China is in trouble - and New Zealand should look to Japan for a way out of its reliance on it, a geopolitical expert says.
"No one is in a worse position than the Chinese," Peter Zeihan, a top geo-political strategist, says.
"According to the data that the Chinese have updated in just the last year... they've got a fertility rate that is one quarter, or below, replacement levels in all of their major cities.
"So, we're looking at the demographic collapse of the Chinese state within 10 years, and that assumes nothing else goes wrong - no trade war with the United States, no government breakdown because of the cult of personality that has arisen around chairman Xi [Jinping], no conflict, nothing."
Zeihan's dramatic predictions are in the latest episode of RNZ's multimedia programme, 30 with Guyon Espiner.
The implication of China's collapse as a viable global economic power, according to Zeihan, is huge losses to New Zealand's export market.

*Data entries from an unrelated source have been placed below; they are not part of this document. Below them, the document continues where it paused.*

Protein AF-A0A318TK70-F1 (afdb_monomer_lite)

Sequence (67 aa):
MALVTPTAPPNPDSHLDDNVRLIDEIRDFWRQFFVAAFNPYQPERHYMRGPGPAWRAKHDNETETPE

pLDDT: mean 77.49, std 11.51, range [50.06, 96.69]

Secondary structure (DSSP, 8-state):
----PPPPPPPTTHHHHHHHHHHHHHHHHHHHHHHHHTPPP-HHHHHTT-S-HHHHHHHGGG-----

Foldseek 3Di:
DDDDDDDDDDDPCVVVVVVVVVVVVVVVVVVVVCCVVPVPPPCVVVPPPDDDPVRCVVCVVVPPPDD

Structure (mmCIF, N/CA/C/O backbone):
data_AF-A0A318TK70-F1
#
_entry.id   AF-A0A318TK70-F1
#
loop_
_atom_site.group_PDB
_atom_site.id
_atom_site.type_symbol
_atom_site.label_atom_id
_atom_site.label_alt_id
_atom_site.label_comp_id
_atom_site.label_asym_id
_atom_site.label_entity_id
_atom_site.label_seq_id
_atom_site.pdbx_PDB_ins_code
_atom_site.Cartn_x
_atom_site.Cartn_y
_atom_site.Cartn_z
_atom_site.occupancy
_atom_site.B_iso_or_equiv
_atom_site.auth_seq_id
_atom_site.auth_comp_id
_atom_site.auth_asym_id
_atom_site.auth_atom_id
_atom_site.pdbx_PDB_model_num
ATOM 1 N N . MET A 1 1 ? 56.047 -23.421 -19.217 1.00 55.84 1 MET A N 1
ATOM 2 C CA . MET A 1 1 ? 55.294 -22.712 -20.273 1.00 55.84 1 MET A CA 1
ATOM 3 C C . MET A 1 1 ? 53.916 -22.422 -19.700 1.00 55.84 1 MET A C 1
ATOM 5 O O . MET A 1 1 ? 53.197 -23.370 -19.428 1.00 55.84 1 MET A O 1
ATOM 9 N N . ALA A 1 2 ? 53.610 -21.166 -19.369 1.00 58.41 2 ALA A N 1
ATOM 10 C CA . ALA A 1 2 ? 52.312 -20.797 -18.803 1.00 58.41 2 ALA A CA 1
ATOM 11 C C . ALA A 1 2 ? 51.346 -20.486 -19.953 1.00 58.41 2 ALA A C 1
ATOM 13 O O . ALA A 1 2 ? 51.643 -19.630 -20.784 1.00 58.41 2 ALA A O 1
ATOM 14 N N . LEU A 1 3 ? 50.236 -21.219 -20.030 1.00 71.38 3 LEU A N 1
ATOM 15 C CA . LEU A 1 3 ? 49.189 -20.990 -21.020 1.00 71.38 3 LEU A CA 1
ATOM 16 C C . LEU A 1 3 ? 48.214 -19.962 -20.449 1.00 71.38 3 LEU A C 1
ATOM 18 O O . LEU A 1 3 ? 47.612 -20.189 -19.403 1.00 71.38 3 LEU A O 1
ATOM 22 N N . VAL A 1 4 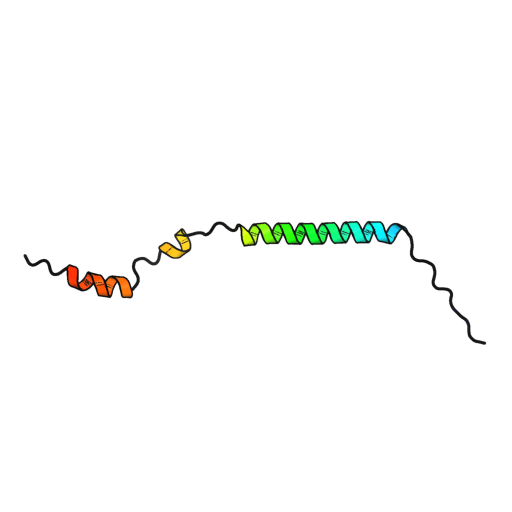? 48.091 -18.823 -21.122 1.00 71.06 4 VAL A N 1
ATOM 23 C CA . VAL A 1 4 ? 47.094 -17.800 -20.802 1.00 71.06 4 VAL A CA 1
ATOM 24 C C . VAL A 1 4 ? 45.831 -18.149 -21.580 1.00 71.06 4 VAL A C 1
ATOM 26 O O . VAL A 1 4 ? 45.837 -18.122 -22.809 1.00 71.06 4 VAL A O 1
ATOM 29 N N . THR A 1 5 ? 4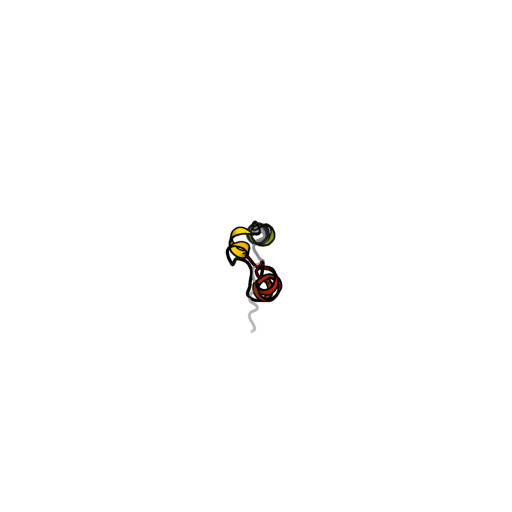4.762 -18.521 -20.880 1.00 74.62 5 THR A N 1
ATOM 30 C CA . THR A 1 5 ? 43.445 -18.722 -21.495 1.00 74.62 5 THR A CA 1
ATOM 31 C C . THR A 1 5 ? 42.837 -17.354 -21.817 1.00 74.62 5 THR A C 1
ATOM 33 O O . THR A 1 5 ? 42.701 -16.539 -20.903 1.00 74.62 5 THR A O 1
ATOM 36 N N . PRO A 1 6 ? 42.446 -17.068 -23.070 1.00 66.94 6 PRO A N 1
ATOM 37 C CA . PRO A 1 6 ? 41.682 -15.868 -23.385 1.00 66.94 6 PRO A CA 1
ATOM 38 C C . PRO A 1 6 ? 40.241 -16.036 -22.883 1.00 66.94 6 PRO A C 1
ATOM 40 O O . PRO A 1 6 ? 39.532 -16.941 -23.323 1.00 66.94 6 PRO A O 1
ATOM 43 N N . THR A 1 7 ? 39.797 -15.172 -21.970 1.00 75.75 7 THR A N 1
ATOM 44 C CA . THR A 1 7 ? 38.374 -15.045 -21.623 1.00 75.75 7 THR A CA 1
ATOM 45 C C . THR A 1 7 ? 37.644 -14.432 -22.816 1.00 75.75 7 THR A C 1
ATOM 47 O O . THR A 1 7 ? 37.995 -13.338 -23.258 1.00 75.75 7 THR A O 1
ATOM 50 N N . ALA A 1 8 ? 36.656 -15.146 -23.359 1.00 72.75 8 ALA A N 1
ATOM 51 C CA . ALA A 1 8 ? 35.813 -14.640 -24.437 1.00 72.75 8 ALA A CA 1
ATOM 52 C C . ALA A 1 8 ? 35.073 -13.363 -23.984 1.00 72.75 8 ALA A C 1
ATOM 54 O O . ALA A 1 8 ? 34.649 -13.293 -22.827 1.00 72.75 8 ALA A O 1
ATOM 55 N N . PRO A 1 9 ? 34.926 -12.350 -24.858 1.00 71.88 9 PRO A N 1
ATOM 56 C CA . PRO A 1 9 ? 34.210 -11.131 -24.507 1.00 71.88 9 PRO A CA 1
ATOM 57 C C . PRO A 1 9 ? 32.738 -11.449 -24.185 1.00 71.88 9 PRO A C 1
ATOM 59 O O . PRO A 1 9 ? 32.160 -12.339 -24.815 1.00 71.88 9 PRO A O 1
ATOM 62 N N . PRO A 1 10 ? 32.127 -10.749 -23.212 1.00 69.31 10 PRO A N 1
ATOM 63 C CA . PRO A 1 10 ? 30.715 -10.930 -22.894 1.00 69.31 10 PRO A CA 1
ATOM 64 C C . PRO A 1 10 ? 29.848 -10.615 -24.121 1.00 69.31 10 PRO A C 1
ATOM 66 O O . PRO A 1 10 ? 30.147 -9.696 -24.885 1.00 69.31 10 PRO A O 1
ATOM 69 N N . ASN A 1 11 ? 28.788 -11.401 -24.317 1.00 74.56 11 ASN A N 1
ATOM 70 C CA . ASN A 1 11 ? 27.824 -11.195 -25.395 1.00 74.56 11 ASN A CA 1
ATOM 71 C C . ASN A 1 11 ? 27.130 -9.829 -25.202 1.00 74.56 11 ASN A C 1
ATOM 73 O O . ASN A 1 11 ? 26.571 -9.619 -24.128 1.00 74.56 11 ASN A O 1
ATOM 77 N N . PRO A 1 12 ? 27.129 -8.906 -26.184 1.00 67.94 12 PRO A N 1
ATOM 78 C CA . PRO A 1 12 ? 26.501 -7.588 -26.035 1.00 67.94 12 PRO A CA 1
ATOM 79 C C . PRO A 1 12 ? 25.006 -7.637 -25.677 1.00 67.94 12 PRO A C 1
ATOM 81 O O . PRO A 1 12 ? 24.505 -6.695 -25.062 1.00 67.94 12 PRO A O 1
ATOM 84 N N . ASP A 1 13 ? 24.311 -8.729 -26.004 1.00 67.75 13 ASP A N 1
ATOM 85 C CA . ASP A 1 13 ? 22.874 -8.879 -25.743 1.00 67.75 13 ASP A CA 1
ATOM 86 C C . ASP A 1 13 ? 22.534 -9.060 -24.252 1.00 67.75 13 ASP A C 1
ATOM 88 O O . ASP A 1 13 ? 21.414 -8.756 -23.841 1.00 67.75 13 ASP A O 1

Follow Japan - how NZ can make it, according to Peter Zeihan
Zeihan is the author of New York Times bestseller The End of the World is Just Beginning.
He has warned that globalisation as we know it is in its twilight years, with the US becoming increasingly isolationist and pulling back from its post-war role in policing global trades routes.
New Zealand's "two-pillar" approach to keeping up relationships with both China and the US is fraught, he says.
"It doesn't serve your economic interest. It definitely doesn't serve your cultural, or your strategic interests."
Over decades of diplomacy culminating in a free trade agreement, China has become New Zealand's largest trading partner buying more than $21.b in exports including dairy, meat and wood products each year. Few countries have achieved the diplomatic ties with China that New Zealand has won.
New Zealand has also pursued an independent foreign policy for several decades, most notably via a nuclear-free policy that is supported by most Kiwis despite the discord it has created with the US.
But Zeihan suggests New Zealand needs to re-assess all of that. It needs to start preparing for a future when relying on the Chinese economy is no longer an option, and follow Japan's example by holding its nose and cosying up to the US.
"Under the previous government of Shinzo Abe, we basically had the Japanese come to the United States, say flat out, '[we] can't go it alone,' and came up with an absolutely humiliating trade deal that gave in to Washington on each and everything that had ever been an irritant in the relationship.
"It worked. And Japan is now part of the American inner circle of allies.
"New Zealand, if they want to be part of this network, is going to have to do something similar."
The US, he says, due its geographic position, security and self-sufficient energy production, doesn't rely on globalisation for survival in the same way most of the world currently does.
"The United States is the world's premier power not because of globalisation.
"If you remove the NAFTA [North American Free Trade Agreement] states from the equation, we trade for about 3 - maybe 3 and a half - percent of our GDP."
To bolster its chances of survival, Zeihan believes New Zealand must be prepared to acquiesce more to US demands in terms of free-trade agreements, and actively pursue inclusion in sensitive security arrangements with Western allies, like the AUKUS pact.
"And it's far, far smarter to start that process before the old system has collapsed, because [when you have no choice] the price would be much higher."
* 30 with Guyon Espiner comes out every week on RNZ, YouTube, TVNZ+ and wherever you get your podcasts.
The curse of a comfortable life?
While its demographic crisis appears to be pointed, China isn't the only country facing the problem - it's affecting much of the developed world, including New Zealand.
"As we all globalised, we also industrialised and urbanised," Zeihan says.
"When you live on a farm, kids are free labour, but when you move into a condo in a city, kids are an expense.
"And so, we went from having four to five, to six [children] on average, to now less than one and-a-half in most parts of the advanced world.
"You play that forward for 75 years and in most countries there's not even a theoretical possibility of repopulation."
Without the replacement numbers to maintain the flow of commerce, countries that rely heavily on global trade will find things a lot tougher in the coming years.
"We're all going to have to adjust a lot. And for countries that are major food importers, some of these adjustments are going to be incredibly painful."
When it comes to food security, however, Zeihan says New Zealand is in a better position than most.
"New Zealand is nearly unique in the world and the products you've chosen to specialise in are the products that you have the lowest input costs for.
"In the case of dairy, for example, you don't have a hard winter, you don't have a hard summer and you have sufficient rain that most of your dairy doesn't have to be fed fodder.
"You've got all the pieces in place that can survive the globalisation collapse.
"Your biggest concern is going to be access to manufacturing goods in a post-China world."